Figure 2e,f show the FESEM morphology of the cross section of the 35 min and 50 min coatings. As the base Cr layer has a deposition time of only 5 min, the Cr layer is very thin and is not clearly observed in Figure 2e,f. The total thickness of the Cr bottom layer and CrN intermediate layer is about 1.13 μm, the thickness of 35 min coating and 50 min coating is about 1.133 μm and 1.129 μm, respectively. The coating interface is well bonded and relatively uniform in thickness, with no significant defects. Figure 2g shows the high-resolution TEM image (HRTEM) of the 50 min coating. It is clearly visible that the coating structure is a mixture of nanocrystalline and amorphous structures. The EDS test results in Figure 2g show that the coating mainly contains Si and N elements, they form Si non-crystal phase or Si₃N₄ amorphous phase.
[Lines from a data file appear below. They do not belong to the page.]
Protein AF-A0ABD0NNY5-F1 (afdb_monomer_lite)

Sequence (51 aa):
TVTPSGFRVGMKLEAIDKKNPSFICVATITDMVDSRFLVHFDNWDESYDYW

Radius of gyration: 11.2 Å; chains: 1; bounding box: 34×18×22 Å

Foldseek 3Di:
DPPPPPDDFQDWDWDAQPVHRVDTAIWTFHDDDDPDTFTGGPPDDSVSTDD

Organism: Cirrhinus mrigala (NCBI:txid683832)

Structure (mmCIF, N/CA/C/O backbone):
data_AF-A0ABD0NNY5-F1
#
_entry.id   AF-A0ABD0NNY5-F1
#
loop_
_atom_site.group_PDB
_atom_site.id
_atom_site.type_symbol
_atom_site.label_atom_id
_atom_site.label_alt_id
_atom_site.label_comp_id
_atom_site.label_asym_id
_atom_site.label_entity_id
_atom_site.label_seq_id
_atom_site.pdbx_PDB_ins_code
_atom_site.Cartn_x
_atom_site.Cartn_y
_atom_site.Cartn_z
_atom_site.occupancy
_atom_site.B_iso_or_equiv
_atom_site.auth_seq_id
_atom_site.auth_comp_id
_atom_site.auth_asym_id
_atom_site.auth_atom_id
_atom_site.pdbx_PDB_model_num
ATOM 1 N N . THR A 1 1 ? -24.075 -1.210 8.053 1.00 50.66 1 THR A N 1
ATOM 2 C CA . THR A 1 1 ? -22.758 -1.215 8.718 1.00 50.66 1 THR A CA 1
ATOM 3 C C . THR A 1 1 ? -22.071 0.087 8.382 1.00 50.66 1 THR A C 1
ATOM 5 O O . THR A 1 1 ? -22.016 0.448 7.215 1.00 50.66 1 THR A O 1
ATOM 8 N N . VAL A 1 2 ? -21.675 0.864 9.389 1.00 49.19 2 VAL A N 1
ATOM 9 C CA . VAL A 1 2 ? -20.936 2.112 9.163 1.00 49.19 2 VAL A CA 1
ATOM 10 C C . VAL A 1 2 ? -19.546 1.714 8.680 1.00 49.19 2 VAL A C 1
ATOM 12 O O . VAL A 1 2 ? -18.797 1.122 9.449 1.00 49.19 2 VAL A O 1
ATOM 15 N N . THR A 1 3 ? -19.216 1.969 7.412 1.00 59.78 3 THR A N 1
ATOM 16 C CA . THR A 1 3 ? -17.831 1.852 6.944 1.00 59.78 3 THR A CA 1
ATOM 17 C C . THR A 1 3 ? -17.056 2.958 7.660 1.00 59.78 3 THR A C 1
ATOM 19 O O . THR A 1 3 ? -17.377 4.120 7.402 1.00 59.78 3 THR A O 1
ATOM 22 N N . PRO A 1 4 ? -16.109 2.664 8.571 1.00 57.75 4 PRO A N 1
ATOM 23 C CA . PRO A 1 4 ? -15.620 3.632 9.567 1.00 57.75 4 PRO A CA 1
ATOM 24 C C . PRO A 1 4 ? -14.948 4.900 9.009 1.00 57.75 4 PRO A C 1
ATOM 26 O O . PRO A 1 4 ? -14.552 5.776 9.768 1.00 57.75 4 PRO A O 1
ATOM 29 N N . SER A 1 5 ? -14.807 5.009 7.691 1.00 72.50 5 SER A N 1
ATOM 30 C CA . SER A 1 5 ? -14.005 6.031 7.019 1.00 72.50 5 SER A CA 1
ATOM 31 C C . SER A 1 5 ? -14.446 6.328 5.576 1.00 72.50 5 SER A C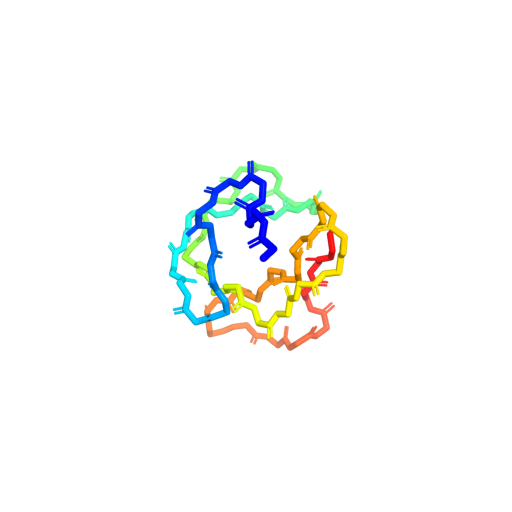 1
ATOM 33 O O . SER A 1 5 ? -13.804 7.115 4.892 1.00 72.50 5 SER A O 1
ATOM 35 N N . GLY A 1 6 ? -15.536 5.721 5.087 1.00 85.38 6 GLY A N 1
ATOM 36 C CA . GLY A 1 6 ? -16.052 5.962 3.728 1.00 85.38 6 GLY A CA 1
ATOM 37 C C . GLY A 1 6 ? -15.245 5.348 2.570 1.00 85.38 6 GLY A C 1
ATOM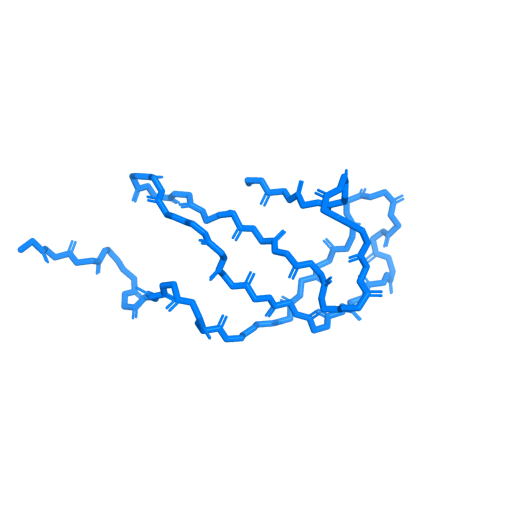 38 O O . GLY A 1 6 ? -15.698 5.435 1.427 1.00 85.38 6 GLY A O 1
ATOM 39 N N . PHE A 1 7 ? -14.110 4.694 2.843 1.00 89.44 7 PHE A N 1
ATOM 40 C CA . PHE A 1 7 ? -13.320 3.983 1.833 1.00 89.44 7 PHE A CA 1
ATOM 41 C C . PHE A 1 7 ? -14.040 2.750 1.280 1.00 89.44 7 PHE A C 1
ATOM 43 O O . PHE A 1 7 ? -14.904 2.159 1.933 1.00 89.44 7 PHE A O 1
ATOM 50 N N . ARG A 1 8 ? -13.686 2.374 0.049 1.00 91.44 8 ARG A N 1
ATOM 51 C CA . ARG A 1 8 ? -14.225 1.214 -0.665 1.00 91.44 8 ARG A CA 1
ATOM 52 C C . ARG A 1 8 ? -13.114 0.551 -1.472 1.00 91.44 8 ARG A C 1
ATOM 54 O O . ARG A 1 8 ? -12.240 1.249 -1.987 1.00 91.44 8 ARG A O 1
ATOM 61 N N . VAL A 1 9 ? -13.204 -0.766 -1.641 1.00 94.88 9 VAL A N 1
ATOM 62 C CA . VAL A 1 9 ? -12.385 -1.502 -2.616 1.00 94.88 9 VAL A CA 1
ATOM 63 C C . VAL A 1 9 ? -12.537 -0.858 -3.999 1.00 94.88 9 VAL A C 1
ATOM 65 O O . VAL A 1 9 ? -13.641 -0.481 -4.402 1.00 94.88 9 VAL A O 1
ATOM 68 N N . GLY A 1 10 ? -11.415 -0.689 -4.694 1.00 96.12 10 GLY A N 1
ATOM 69 C CA . GLY A 1 10 ? -11.308 -0.026 -5.993 1.00 96.12 10 GLY A CA 1
ATOM 70 C C . GLY A 1 10 ? -11.059 1.486 -5.936 1.00 96.12 10 GLY A C 1
ATOM 71 O O . GLY A 1 10 ? -10.783 2.084 -6.975 1.00 96.12 10 GLY A O 1
ATOM 72 N N . MET A 1 11 ? -11.127 2.130 -4.762 1.00 96.75 11 MET A N 1
ATOM 73 C CA . MET A 1 11 ? -10.699 3.529 -4.630 1.00 96.75 11 MET A CA 1
ATOM 74 C C . MET A 1 11 ? -9.184 3.665 -4.813 1.00 96.75 11 MET A C 1
ATOM 76 O O . MET A 1 11 ? -8.426 2.784 -4.404 1.00 96.75 11 MET A O 1
ATOM 80 N N . LYS A 1 12 ? -8.757 4.799 -5.382 1.00 97.56 12 LYS A N 1
ATOM 81 C CA . LYS A 1 12 ? -7.342 5.159 -5.532 1.00 97.56 12 LYS A CA 1
ATOM 82 C C . LYS A 1 12 ? -6.870 6.105 -4.431 1.00 97.56 12 LYS A C 1
ATOM 84 O O . LYS A 1 12 ? -7.657 6.912 -3.936 1.00 97.56 12 LYS A O 1
ATOM 89 N N . LEU A 1 13 ? -5.592 6.008 -4.073 1.00 96.06 13 LEU A N 1
ATOM 90 C CA . LEU A 1 13 ? -4.923 6.821 -3.056 1.00 96.06 13 LEU A CA 1
ATOM 91 C C . LEU A 1 13 ? -3.431 7.008 -3.371 1.00 96.06 13 LEU A C 1
ATOM 93 O O . LEU A 1 13 ? -2.890 6.341 -4.250 1.00 96.06 13 LEU A O 1
ATOM 97 N N . GLU A 1 14 ? -2.772 7.904 -2.638 1.00 97.31 14 GLU A N 1
ATOM 98 C CA . GLU A 1 14 ? -1.310 8.028 -2.607 1.00 97.31 14 GLU A CA 1
ATOM 99 C C . GLU A 1 14 ? -0.759 7.259 -1.396 1.00 97.31 14 GLU A C 1
ATOM 101 O O . GLU A 1 14 ? -1.219 7.464 -0.270 1.00 97.31 14 GLU A O 1
ATOM 106 N N . ALA A 1 15 ? 0.208 6.366 -1.617 1.00 96.06 15 ALA A N 1
ATOM 107 C CA . ALA A 1 15 ? 0.820 5.536 -0.580 1.00 96.06 15 ALA A CA 1
ATOM 108 C C . ALA A 1 15 ? 2.344 5.668 -0.571 1.00 96.06 15 ALA A C 1
ATOM 110 O O . ALA A 1 15 ? 2.975 5.796 -1.619 1.00 96.06 15 ALA A O 1
ATOM 111 N N . ILE A 1 16 ? 2.929 5.597 0.625 1.00 95.44 16 ILE A N 1
ATOM 112 C CA . ILE A 1 16 ? 4.380 5.560 0.827 1.00 95.44 16 ILE A CA 1
ATOM 113 C C . ILE A 1 16 ? 4.855 4.103 0.784 1.00 95.44 16 ILE A C 1
ATOM 115 O O . ILE A 1 16 ? 4.298 3.257 1.488 1.00 95.44 16 ILE A O 1
ATOM 119 N N . ASP A 1 17 ? 5.916 3.813 0.027 1.00 90.12 17 ASP A N 1
ATOM 120 C CA . ASP A 1 17 ? 6.599 2.518 0.130 1.00 90.12 17 ASP A CA 1
ATOM 121 C C . ASP A 1 17 ? 7.302 2.394 1.493 1.00 90.12 17 ASP A C 1
ATOM 123 O O . ASP A 1 17 ? 8.190 3.177 1.839 1.00 90.12 17 ASP A 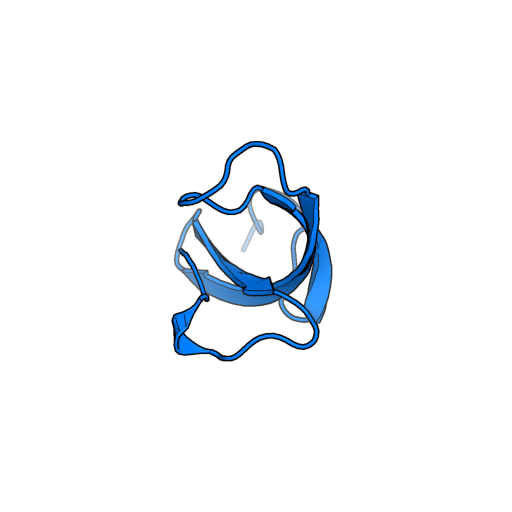O 1
ATOM 127 N N . LYS A 1 18 ? 6.942 1.361 2.266 1.00 88.38 18 LYS A N 1
ATOM 128 C CA . LYS A 1 18 ? 7.536 1.072 3.581 1.00 88.38 18 LYS A CA 1
ATOM 129 C C . LYS A 1 18 ? 9.052 0.837 3.502 1.00 88.38 18 LYS A C 1
ATOM 131 O O . LYS A 1 18 ? 9.748 1.111 4.479 1.00 88.38 18 LYS A O 1
ATOM 136 N N . LYS A 1 19 ? 9.573 0.324 2.377 1.00 90.38 19 LYS A N 1
ATOM 137 C CA . LYS A 1 19 ? 11.017 0.073 2.194 1.00 90.38 19 LYS A CA 1
ATOM 138 C C . LYS A 1 19 ? 11.782 1.325 1.785 1.00 90.38 19 LYS A C 1
ATOM 140 O O . LYS A 1 19 ? 12.943 1.468 2.159 1.00 90.38 19 LYS A O 1
ATOM 145 N N . ASN A 1 20 ? 11.137 2.227 1.052 1.00 91.19 20 ASN A N 1
ATOM 146 C CA . ASN A 1 20 ? 11.740 3.460 0.574 1.00 91.19 20 ASN A CA 1
ATOM 147 C C . ASN A 1 20 ? 10.799 4.644 0.861 1.00 91.19 20 ASN A C 1
ATOM 149 O O . ASN A 1 20 ? 10.072 5.074 -0.034 1.00 91.19 20 ASN A O 1
ATOM 153 N N . PRO A 1 21 ? 10.839 5.226 2.076 1.00 92.44 21 PRO A N 1
ATOM 154 C CA . PRO A 1 21 ? 9.880 6.249 2.512 1.00 92.44 21 PRO A CA 1
ATOM 155 C C . PRO A 1 21 ? 9.833 7.536 1.670 1.00 92.44 21 PRO A C 1
ATOM 157 O O . PRO A 1 21 ? 8.938 8.356 1.846 1.00 92.44 21 PRO A O 1
ATOM 160 N N . SER A 1 22 ? 10.807 7.741 0.780 1.00 94.69 22 SER A N 1
ATOM 161 C CA . SER A 1 22 ? 10.837 8.856 -0.173 1.00 94.69 22 SER A CA 1
ATOM 162 C C . SER A 1 22 ? 9.976 8.626 -1.421 1.00 94.69 22 SER A C 1
ATOM 164 O O . SER A 1 22 ? 9.763 9.571 -2.175 1.00 94.69 22 SER A O 1
ATOM 166 N N . PHE A 1 23 ? 9.495 7.402 -1.662 1.00 91.88 23 PHE A N 1
ATOM 167 C CA . PHE A 1 23 ? 8.609 7.088 -2.780 1.00 91.88 23 PHE A CA 1
ATOM 168 C C . PHE A 1 23 ? 7.148 7.160 -2.346 1.00 91.88 23 PHE A C 1
ATOM 170 O O . PHE A 1 23 ? 6.693 6.363 -1.525 1.00 91.88 23 PHE A O 1
ATOM 177 N N . ILE A 1 24 ? 6.424 8.108 -2.941 1.00 95.19 24 ILE A N 1
ATOM 178 C CA . ILE A 1 24 ? 4.965 8.199 -2.893 1.00 95.19 24 ILE A CA 1
ATOM 179 C C . ILE A 1 24 ? 4.444 7.757 -4.258 1.00 95.19 24 ILE A C 1
ATOM 181 O O . ILE A 1 24 ? 4.892 8.258 -5.291 1.00 95.19 24 ILE A O 1
ATOM 185 N N . CYS A 1 25 ? 3.515 6.810 -4.266 1.00 95.06 25 CYS A N 1
ATOM 186 C CA . CYS A 1 25 ? 3.006 6.184 -5.478 1.00 95.06 25 CYS A CA 1
ATOM 187 C C . CYS A 1 25 ? 1.479 6.149 -5.481 1.00 95.06 25 CYS A C 1
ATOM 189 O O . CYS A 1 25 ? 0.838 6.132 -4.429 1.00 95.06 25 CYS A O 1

After confirmation, the interplanar spacing of 0.239 nm corresponding to CrN (111) crystal plane, and the d-spacing of 0.207 nm corresponding to CrN (200), confirming that the coating is a composite microstructure of amorphous phase coated nanocrystal CrN phases, in high agreement with the XRD patterns presented in Figure 1.

3.2. Mechanical Properties

Table 2 shows the test results for nanoindentation of the composite coatings at different deposition times, with the corresponding bar plots shown in Figure 3. Table 2 and Figure 3 show that the mechanical properties of the coating are enhanced as the coating thickness increases. The hardness (H) of the films is 10.89 GPa, 15.31 GPa, 19.17 GPa, and 21.45 GPa, respectively. The elastic modulus (E) values are 121.5 GPa, 145.2 GPa, 170.9 GPa, and 185.2 GPa, respectively. As the thickness of the coating increases, the values of H and E increase. From the XRD pattern (Figure 1), the diffraction peak gradually widens, the grain size of the coating decreases, and the fine grain strengthening of the micro-nano structure play a good role in grain boundary strengthening. Moreover, the HRTEM images in Figure 2g show that the coating is a composite microstructure of amorphous and nanocrystalline, that is, the amorphous phases enclose the CrN nanocrystals, which hinders the growth of CrN grains. According to the Hall-Petch theory [18], the hardness of a material is inversely proportional to the grain size, so the hardness of the coating gradually increases. On the other hand, the strong interface between the amorphous phase and nanocrystalline CrN can prevent dislocation proliferation and grain boundary sliding, which also increases the hardness of the coating [19,20]. Moreover, as the sputtering time increases, the thickness of the coating increases, and the increase in mechanical properties is also related to the increase in the stress level due to the increase in thickness.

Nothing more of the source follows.